2. Heat exchanger core according to claim 1, wherein said coolant passage is assembled from a plurality of lamellae which are situated next to each other, each lamellae having a plurality of separating walls.

3. Heat exchanger core according to claim 2, wherein said separating walls are held in preselected distances by means of webs which are alternatingly connected therewith above and below.

4. Heat exchanger core according to claim 2; and further comprising at least one lamella which ends at at least one lateral side with a web projecting outwards from one of the separating walls which is an end separating wall.

5. Heat exchanger core according to claim 2; and further comprising at least one lamella which ends at two lateral sides with a web projecting outwards from one of the separating walls which is respective end separating wall.

6. Heat exchanger core according to claim 5, wherein one web is connected with a respective separating wall at a top end thereof whereas another web is connected with a respective separating wall at a bottom end thereof.

7. Heat exchanger core according to claim 2, wherein said lamellae consist of extruded parts.

8. Heat exchanger core according to claim 2, wherein each of said lamellae are composed of a material selected from the group consisting of aluminium and an aluminium alloy.

9. Heat exchanger core according to claim 2, wherein said lamellae are situated next to each other in such a manner that separating walls facing each other are spaced at spacings which correspond to a width of a flow channel.

10. Heat exchanger core according to claim 1, wherein said lamellae and said plates are connected to each other by soldering connecting means.

11. Heat exchanger core according to claim 1, wherein open ends of adjacent flow channels and, with these, also assigned deflection zones are sealed by respective profiles which are connected to an outer side of said lamellae.

12. Heat exchanger core according to claim 1, wherein open ends of adjacent flow channels and, with these, also assigned deflection zones are sealed by common plates which are connected to outer sides of said lamellae.

13. Heat exchanger core according to claim 11, wherein said profiles are connected to said lamellae by welding connecting means.

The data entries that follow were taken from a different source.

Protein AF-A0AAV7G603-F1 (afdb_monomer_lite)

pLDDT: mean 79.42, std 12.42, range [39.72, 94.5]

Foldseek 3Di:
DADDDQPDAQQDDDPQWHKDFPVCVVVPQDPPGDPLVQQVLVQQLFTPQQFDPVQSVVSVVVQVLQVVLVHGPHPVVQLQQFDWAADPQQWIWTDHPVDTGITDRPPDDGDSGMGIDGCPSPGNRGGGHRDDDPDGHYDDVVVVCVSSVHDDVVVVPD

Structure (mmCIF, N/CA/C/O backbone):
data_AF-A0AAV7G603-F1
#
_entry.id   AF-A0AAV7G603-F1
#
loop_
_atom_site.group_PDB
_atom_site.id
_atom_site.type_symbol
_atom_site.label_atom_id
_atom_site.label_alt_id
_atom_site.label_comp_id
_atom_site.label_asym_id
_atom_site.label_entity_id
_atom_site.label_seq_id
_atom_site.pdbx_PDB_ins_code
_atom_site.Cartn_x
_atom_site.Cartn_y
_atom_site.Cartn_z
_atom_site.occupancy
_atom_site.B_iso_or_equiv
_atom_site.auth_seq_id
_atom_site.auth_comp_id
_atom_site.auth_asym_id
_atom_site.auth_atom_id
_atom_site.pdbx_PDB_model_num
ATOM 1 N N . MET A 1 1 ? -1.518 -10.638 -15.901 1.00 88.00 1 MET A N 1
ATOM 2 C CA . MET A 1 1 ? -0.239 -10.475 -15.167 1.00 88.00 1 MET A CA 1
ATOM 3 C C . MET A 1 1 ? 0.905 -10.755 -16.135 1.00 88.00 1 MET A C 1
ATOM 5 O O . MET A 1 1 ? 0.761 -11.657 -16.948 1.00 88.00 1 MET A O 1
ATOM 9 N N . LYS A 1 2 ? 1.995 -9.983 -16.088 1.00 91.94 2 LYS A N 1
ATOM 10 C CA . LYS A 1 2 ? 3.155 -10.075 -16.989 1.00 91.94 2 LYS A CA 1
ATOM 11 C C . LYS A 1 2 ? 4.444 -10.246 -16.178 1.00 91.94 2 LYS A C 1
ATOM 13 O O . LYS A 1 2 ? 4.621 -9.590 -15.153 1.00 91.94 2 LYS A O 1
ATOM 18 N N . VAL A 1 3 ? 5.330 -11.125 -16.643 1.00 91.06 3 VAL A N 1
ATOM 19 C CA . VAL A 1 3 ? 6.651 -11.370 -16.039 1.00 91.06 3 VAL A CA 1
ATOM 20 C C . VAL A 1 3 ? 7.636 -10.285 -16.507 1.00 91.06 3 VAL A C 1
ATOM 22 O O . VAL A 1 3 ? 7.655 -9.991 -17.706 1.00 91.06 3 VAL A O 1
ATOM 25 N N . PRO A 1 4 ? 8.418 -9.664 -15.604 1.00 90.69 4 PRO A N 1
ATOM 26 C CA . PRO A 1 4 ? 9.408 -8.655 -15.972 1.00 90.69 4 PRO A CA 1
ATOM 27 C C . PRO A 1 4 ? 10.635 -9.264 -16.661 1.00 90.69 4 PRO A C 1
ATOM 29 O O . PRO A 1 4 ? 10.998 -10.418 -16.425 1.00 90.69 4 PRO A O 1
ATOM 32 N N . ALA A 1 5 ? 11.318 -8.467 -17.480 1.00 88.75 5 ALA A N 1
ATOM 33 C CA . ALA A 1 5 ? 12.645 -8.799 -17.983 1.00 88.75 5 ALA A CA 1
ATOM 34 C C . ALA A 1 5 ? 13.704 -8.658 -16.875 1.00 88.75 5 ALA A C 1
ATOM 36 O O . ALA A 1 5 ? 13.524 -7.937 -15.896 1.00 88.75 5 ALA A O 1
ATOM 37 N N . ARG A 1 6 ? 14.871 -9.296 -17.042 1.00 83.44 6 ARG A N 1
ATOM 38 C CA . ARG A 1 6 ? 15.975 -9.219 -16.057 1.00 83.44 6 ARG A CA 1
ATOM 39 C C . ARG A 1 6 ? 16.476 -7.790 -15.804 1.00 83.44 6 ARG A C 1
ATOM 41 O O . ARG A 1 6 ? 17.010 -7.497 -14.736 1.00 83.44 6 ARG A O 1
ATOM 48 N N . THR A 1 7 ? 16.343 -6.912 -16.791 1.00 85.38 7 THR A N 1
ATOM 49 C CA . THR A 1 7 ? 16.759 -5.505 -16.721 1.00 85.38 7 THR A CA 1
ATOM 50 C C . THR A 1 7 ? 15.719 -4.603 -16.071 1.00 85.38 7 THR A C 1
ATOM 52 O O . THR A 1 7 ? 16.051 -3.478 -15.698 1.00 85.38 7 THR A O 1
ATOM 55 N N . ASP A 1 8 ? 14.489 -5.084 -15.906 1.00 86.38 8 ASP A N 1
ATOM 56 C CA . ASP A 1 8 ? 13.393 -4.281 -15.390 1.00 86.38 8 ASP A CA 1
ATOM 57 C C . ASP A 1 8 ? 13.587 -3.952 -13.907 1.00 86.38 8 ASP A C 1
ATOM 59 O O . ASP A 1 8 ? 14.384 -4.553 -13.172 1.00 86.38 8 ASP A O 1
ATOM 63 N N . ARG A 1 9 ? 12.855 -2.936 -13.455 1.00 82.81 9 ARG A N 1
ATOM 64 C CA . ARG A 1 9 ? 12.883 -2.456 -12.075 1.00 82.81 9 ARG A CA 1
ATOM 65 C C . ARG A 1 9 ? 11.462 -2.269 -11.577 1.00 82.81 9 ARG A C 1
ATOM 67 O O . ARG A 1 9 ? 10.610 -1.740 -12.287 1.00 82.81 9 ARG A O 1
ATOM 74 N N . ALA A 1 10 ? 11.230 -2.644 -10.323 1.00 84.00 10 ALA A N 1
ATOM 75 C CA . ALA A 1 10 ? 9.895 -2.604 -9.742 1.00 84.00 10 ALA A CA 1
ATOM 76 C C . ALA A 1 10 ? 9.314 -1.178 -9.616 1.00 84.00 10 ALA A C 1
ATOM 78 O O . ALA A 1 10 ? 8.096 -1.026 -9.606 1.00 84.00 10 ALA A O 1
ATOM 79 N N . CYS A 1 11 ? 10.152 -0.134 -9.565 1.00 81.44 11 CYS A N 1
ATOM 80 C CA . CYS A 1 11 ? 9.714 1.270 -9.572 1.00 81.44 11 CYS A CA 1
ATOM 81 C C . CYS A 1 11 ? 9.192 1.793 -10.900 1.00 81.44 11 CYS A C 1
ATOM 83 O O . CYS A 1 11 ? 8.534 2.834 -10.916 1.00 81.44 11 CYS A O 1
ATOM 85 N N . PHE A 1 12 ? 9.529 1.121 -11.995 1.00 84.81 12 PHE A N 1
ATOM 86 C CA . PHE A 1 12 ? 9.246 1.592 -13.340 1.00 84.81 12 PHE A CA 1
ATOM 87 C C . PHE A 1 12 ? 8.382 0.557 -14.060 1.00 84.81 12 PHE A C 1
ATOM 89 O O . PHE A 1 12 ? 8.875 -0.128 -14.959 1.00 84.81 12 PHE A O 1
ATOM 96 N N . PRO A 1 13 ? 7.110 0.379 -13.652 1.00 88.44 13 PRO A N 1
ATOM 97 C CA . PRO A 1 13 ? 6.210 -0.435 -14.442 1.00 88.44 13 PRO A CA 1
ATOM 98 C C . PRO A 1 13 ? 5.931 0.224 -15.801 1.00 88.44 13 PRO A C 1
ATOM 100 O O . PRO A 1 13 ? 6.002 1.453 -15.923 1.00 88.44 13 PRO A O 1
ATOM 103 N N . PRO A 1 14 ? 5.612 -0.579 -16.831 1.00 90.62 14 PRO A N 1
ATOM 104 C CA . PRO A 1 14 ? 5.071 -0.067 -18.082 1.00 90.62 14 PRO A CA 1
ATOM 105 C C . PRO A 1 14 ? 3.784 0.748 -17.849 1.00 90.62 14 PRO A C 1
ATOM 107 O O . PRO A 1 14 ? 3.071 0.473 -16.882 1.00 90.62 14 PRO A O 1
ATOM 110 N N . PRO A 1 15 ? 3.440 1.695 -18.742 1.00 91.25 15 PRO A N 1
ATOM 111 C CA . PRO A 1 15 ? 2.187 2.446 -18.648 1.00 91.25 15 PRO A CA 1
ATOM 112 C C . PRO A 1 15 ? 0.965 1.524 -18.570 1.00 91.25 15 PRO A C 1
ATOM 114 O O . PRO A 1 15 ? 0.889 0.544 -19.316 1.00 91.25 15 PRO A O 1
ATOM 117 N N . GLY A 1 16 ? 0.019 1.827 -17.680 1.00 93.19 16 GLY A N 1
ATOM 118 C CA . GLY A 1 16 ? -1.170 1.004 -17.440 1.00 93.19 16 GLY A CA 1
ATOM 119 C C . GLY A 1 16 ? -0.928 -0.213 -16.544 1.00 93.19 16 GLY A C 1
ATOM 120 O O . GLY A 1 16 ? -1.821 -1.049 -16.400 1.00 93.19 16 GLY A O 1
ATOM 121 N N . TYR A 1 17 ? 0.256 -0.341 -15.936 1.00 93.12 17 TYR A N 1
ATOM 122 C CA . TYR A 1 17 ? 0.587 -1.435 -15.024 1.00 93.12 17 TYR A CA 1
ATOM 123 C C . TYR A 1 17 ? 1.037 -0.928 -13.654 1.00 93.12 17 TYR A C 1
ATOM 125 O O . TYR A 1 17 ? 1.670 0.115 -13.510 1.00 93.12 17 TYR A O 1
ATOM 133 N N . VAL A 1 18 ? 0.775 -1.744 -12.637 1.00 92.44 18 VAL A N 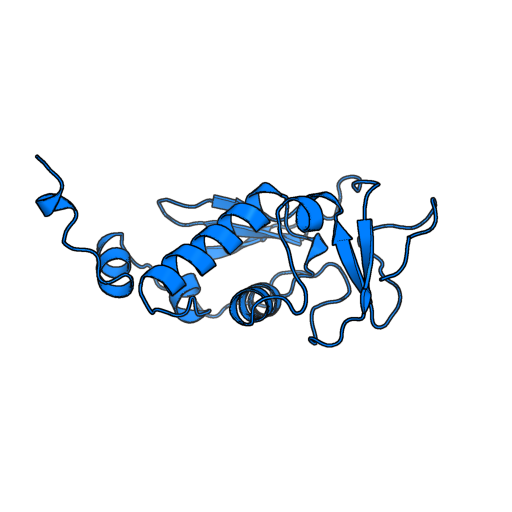1
ATOM 134 C CA . VAL A 1 18 ? 1.384 -1.644 -11.310 1.00 92.44 18 VAL A CA 1
ATOM 135 C C . VAL A 1 18 ? 2.310 -2.823 -11.066 1.00 92.44 18 VAL A C 1
ATOM 137 O O . VAL A 1 18 ? 2.096 -3.934 -11.561 1.00 92.44 18 VAL A O 1
ATOM 140 N N . THR A 1 19 ? 3.337 -2.592 -10.257 1.00 91.75 19 THR A N 1
ATOM 141 C CA . THR A 1 19 ? 4.230 -3.660 -9.813 1.00 91.75 19 THR A CA 1
ATOM 142 C C . THR A 1 19 ? 3.704 -4.326 -8.546 1.00 91.75 19 THR A C 1
ATOM 144 O O . THR A 1 19 ? 3.338 -3.648 -7.584 1.00 91.75 19 THR A O 1
ATOM 147 N N . VAL A 1 20 ? 3.745 -5.660 -8.512 1.00 90.88 20 VAL A N 1
ATOM 148 C CA . VAL A 1 20 ? 3.402 -6.473 -7.340 1.00 90.88 20 VAL A CA 1
ATOM 149 C C . VAL A 1 20 ? 4.501 -7.482 -7.062 1.00 90.88 20 VAL A C 1
ATOM 151 O O . VAL A 1 20 ? 4.932 -8.202 -7.957 1.00 90.88 20 VAL A O 1
ATOM 154 N N . TYR A 1 21 ? 4.959 -7.560 -5.815 1.00 89.12 21 TYR A N 1
ATOM 155 C CA . TYR A 1 21 ? 5.976 -8.534 -5.437 1.00 89.12 21 TYR A CA 1
ATOM 156 C C . TYR A 1 21 ? 5.399 -9.938 -5.271 1.00 89.12 21 TYR A C 1
ATOM 158 O O . TYR A 1 21 ? 4.312 -10.115 -4.717 1.00 89.12 21 TYR A O 1
ATOM 166 N N . GLU A 1 22 ? 6.187 -10.946 -5.643 1.00 89.19 22 GLU A N 1
ATOM 167 C CA . GLU A 1 22 ? 5.838 -12.359 -5.474 1.00 89.19 22 GLU A CA 1
ATOM 168 C C . GLU A 1 22 ? 5.456 -12.684 -4.023 1.00 89.19 22 GLU A C 1
ATOM 170 O O . GLU A 1 22 ? 4.454 -13.352 -3.774 1.00 89.19 22 GLU A O 1
ATOM 175 N N . PHE A 1 23 ? 6.204 -12.152 -3.048 1.00 85.44 23 PHE A N 1
ATOM 176 C CA . PHE A 1 23 ? 5.911 -12.383 -1.633 1.00 85.44 23 PHE A CA 1
ATOM 177 C C . PHE A 1 23 ? 4.516 -11.878 -1.238 1.00 85.44 23 PHE A C 1
ATOM 179 O O . PHE A 1 23 ? 3.896 -12.464 -0.360 1.00 85.44 23 PHE A O 1
ATOM 186 N N . SER A 1 24 ? 4.011 -10.807 -1.865 1.00 86.06 24 SER A N 1
ATOM 187 C CA . SER A 1 24 ? 2.683 -10.263 -1.546 1.00 86.06 24 SER A CA 1
ATOM 188 C C . SER A 1 24 ? 1.594 -11.215 -2.034 1.00 86.06 24 SER A C 1
ATOM 190 O O . SER A 1 24 ? 0.635 -11.473 -1.316 1.00 86.06 24 SER A O 1
ATOM 192 N N . LEU A 1 25 ? 1.784 -11.808 -3.216 1.00 87.88 25 LEU A N 1
ATOM 193 C CA . LEU A 1 25 ? 0.880 -12.820 -3.771 1.00 87.88 25 LEU A CA 1
ATOM 194 C C . LEU A 1 25 ? 0.869 -14.094 -2.918 1.00 87.88 25 LEU A C 1
ATOM 196 O O . LEU A 1 25 ? -0.203 -14.616 -2.597 1.00 87.88 25 LEU A O 1
ATOM 200 N N . ARG A 1 26 ? 2.061 -14.561 -2.512 1.00 87.00 26 ARG A N 1
ATOM 201 C CA . ARG A 1 26 ? 2.228 -15.715 -1.613 1.00 87.00 26 ARG A CA 1
ATOM 202 C C . ARG A 1 26 ? 1.611 -15.463 -0.237 1.00 87.00 26 ARG A C 1
ATOM 204 O O . ARG A 1 26 ? 1.005 -16.368 0.319 1.00 87.00 26 ARG A O 1
ATOM 211 N N . ALA A 1 27 ? 1.700 -14.233 0.269 1.00 82.62 27 ALA A N 1
ATOM 212 C CA . ALA A 1 27 ? 1.069 -13.809 1.518 1.00 82.62 27 ALA A CA 1
ATOM 213 C C . ALA A 1 27 ? -0.456 -13.617 1.412 1.00 82.62 27 ALA A C 1
ATOM 215 O O . ALA A 1 27 ? -1.088 -13.231 2.390 1.00 82.62 27 ALA A O 1
ATOM 216 N N . GLY A 1 28 ? -1.061 -13.877 0.248 1.00 84.62 28 GLY A N 1
ATOM 217 C CA . GLY A 1 28 ? -2.512 -13.857 0.097 1.00 84.62 28 GLY A CA 1
ATOM 218 C C . GLY A 1 28 ? -3.084 -12.584 -0.518 1.00 84.62 28 GLY A C 1
ATOM 219 O O . GLY A 1 28 ? -4.303 -12.463 -0.555 1.00 84.62 28 GLY A O 1
ATOM 220 N N . LEU A 1 29 ? -2.271 -11.660 -1.046 1.00 87.06 29 LEU A N 1
ATOM 221 C CA . LEU A 1 29 ? -2.804 -10.547 -1.837 1.00 87.06 29 LEU A CA 1
ATOM 222 C C . LEU A 1 29 ? -3.605 -11.107 -3.024 1.00 87.06 29 LEU A C 1
ATOM 224 O O . LEU A 1 29 ? -3.126 -11.979 -3.761 1.00 87.06 29 LEU A O 1
ATOM 228 N N . ARG A 1 30 ? -4.838 -10.628 -3.185 1.00 88.25 30 ARG A N 1
ATOM 229 C CA . ARG A 1 30 ? -5.756 -11.002 -4.267 1.00 88.25 30 ARG A CA 1
ATOM 230 C C . ARG A 1 30 ? -6.152 -9.770 -5.071 1.00 88.25 30 ARG A C 1
ATOM 232 O O . ARG A 1 30 ? -5.989 -8.645 -4.604 1.00 88.25 30 ARG A O 1
ATOM 239 N N . PHE A 1 31 ? -6.631 -10.018 -6.287 1.00 89.19 31 PHE A N 1
ATOM 240 C CA . PHE A 1 31 ? -7.105 -8.989 -7.204 1.00 89.19 31 PHE A CA 1
ATOM 241 C C . PHE A 1 31 ? -8.604 -9.177 -7.483 1.00 89.19 31 PHE A C 1
ATOM 243 O O . PHE A 1 31 ? -9.022 -10.327 -7.641 1.00 89.19 31 PHE A O 1
ATOM 250 N N . PRO A 1 32 ? -9.388 -8.087 -7.574 1.00 90.50 32 PRO A N 1
ATOM 251 C CA . PRO A 1 32 ? -8.972 -6.705 -7.307 1.00 90.50 32 PRO A CA 1
ATOM 252 C C . PRO A 1 32 ? -8.531 -6.516 -5.838 1.00 90.50 32 PRO A C 1
ATOM 254 O O . PRO A 1 32 ? -8.991 -7.266 -4.972 1.00 90.50 32 PRO A O 1
ATOM 257 N N . PRO A 1 33 ? -7.604 -5.583 -5.538 1.00 91.06 33 PRO A N 1
ATOM 258 C CA . PRO A 1 33 ? -7.281 -5.245 -4.156 1.00 91.06 33 PRO A CA 1
ATOM 259 C C . PRO A 1 33 ? -8.543 -4.760 -3.429 1.00 91.06 33 PRO A C 1
ATOM 261 O O . PRO A 1 33 ? -9.478 -4.273 -4.066 1.00 91.06 33 PRO A O 1
ATOM 264 N N . SER A 1 34 ? -8.585 -4.877 -2.101 1.00 91.06 34 SER A N 1
ATOM 265 C CA . SER A 1 34 ? -9.714 -4.331 -1.343 1.00 91.06 34 SER A CA 1
ATOM 266 C C . SER A 1 34 ? -9.825 -2.817 -1.535 1.00 91.06 34 SER A C 1
ATOM 268 O O . SER A 1 34 ? -8.804 -2.136 -1.654 1.00 91.06 34 SER A O 1
ATOM 270 N N . SER A 1 35 ? -11.049 -2.282 -1.521 1.00 91.19 35 SER A N 1
ATOM 271 C CA . SER A 1 35 ? -11.294 -0.836 -1.619 1.00 91.19 35 SER A CA 1
ATOM 272 C C . SER A 1 35 ? -10.523 -0.062 -0.550 1.00 91.19 35 SER A C 1
ATOM 274 O O . SER A 1 35 ? -9.889 0.933 -0.862 1.00 91.19 35 SER A O 1
ATOM 276 N N . GLU A 1 36 ? -10.440 -0.590 0.672 1.00 92.12 36 GLU A N 1
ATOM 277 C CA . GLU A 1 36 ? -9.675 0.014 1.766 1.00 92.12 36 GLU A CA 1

14. Heat exchanger core according to claim 12, wherein said plates are connected to said lamellae by welding connecting means.

15. Heat exchanger core according to claims 1, wherein said recesses are configured as recesses obtained by milling.

16. Heat exchanger core according to claim 1; and further comprising a plurality of coolant passages which are disposed one above the other and air passages which are disposed between said coolant passages.

17. Heat exchanger core according to claim 1; and being configured as part of a combined coolant/air heat exchanger block.

18. Heat exchanger core according to claim 17, wherein said plates have two portions, one portions forming a coolant/air heat exchanger core and the other portion forming an air/air heat exchanger core.

19. Coolant/air heat exchanger, comprising a heat exchanger core including at least two plates and a passage disposed between said plates for a coolant, said passage containing a plurality of flow channels which are disposed in parallel and are delimited laterally by separating walls, said separating walls being disposed perpendicular to the plates, having respectively two ends, and being connected to each other in an undulating shape by deflection zones which are provided alternately at one or an other of said ends of said separating walls, wherein said coolant passage is formed by at least one lamella which is connected to said plates, has a meandering cross-section and contains said separating walls, and wherein said deflection zones comprise recesses which are provided at said ends of said separating walls.

20. Heat exchanger according to claim 19; and being configured as a combined coolant/air and air/air heat exchanger in.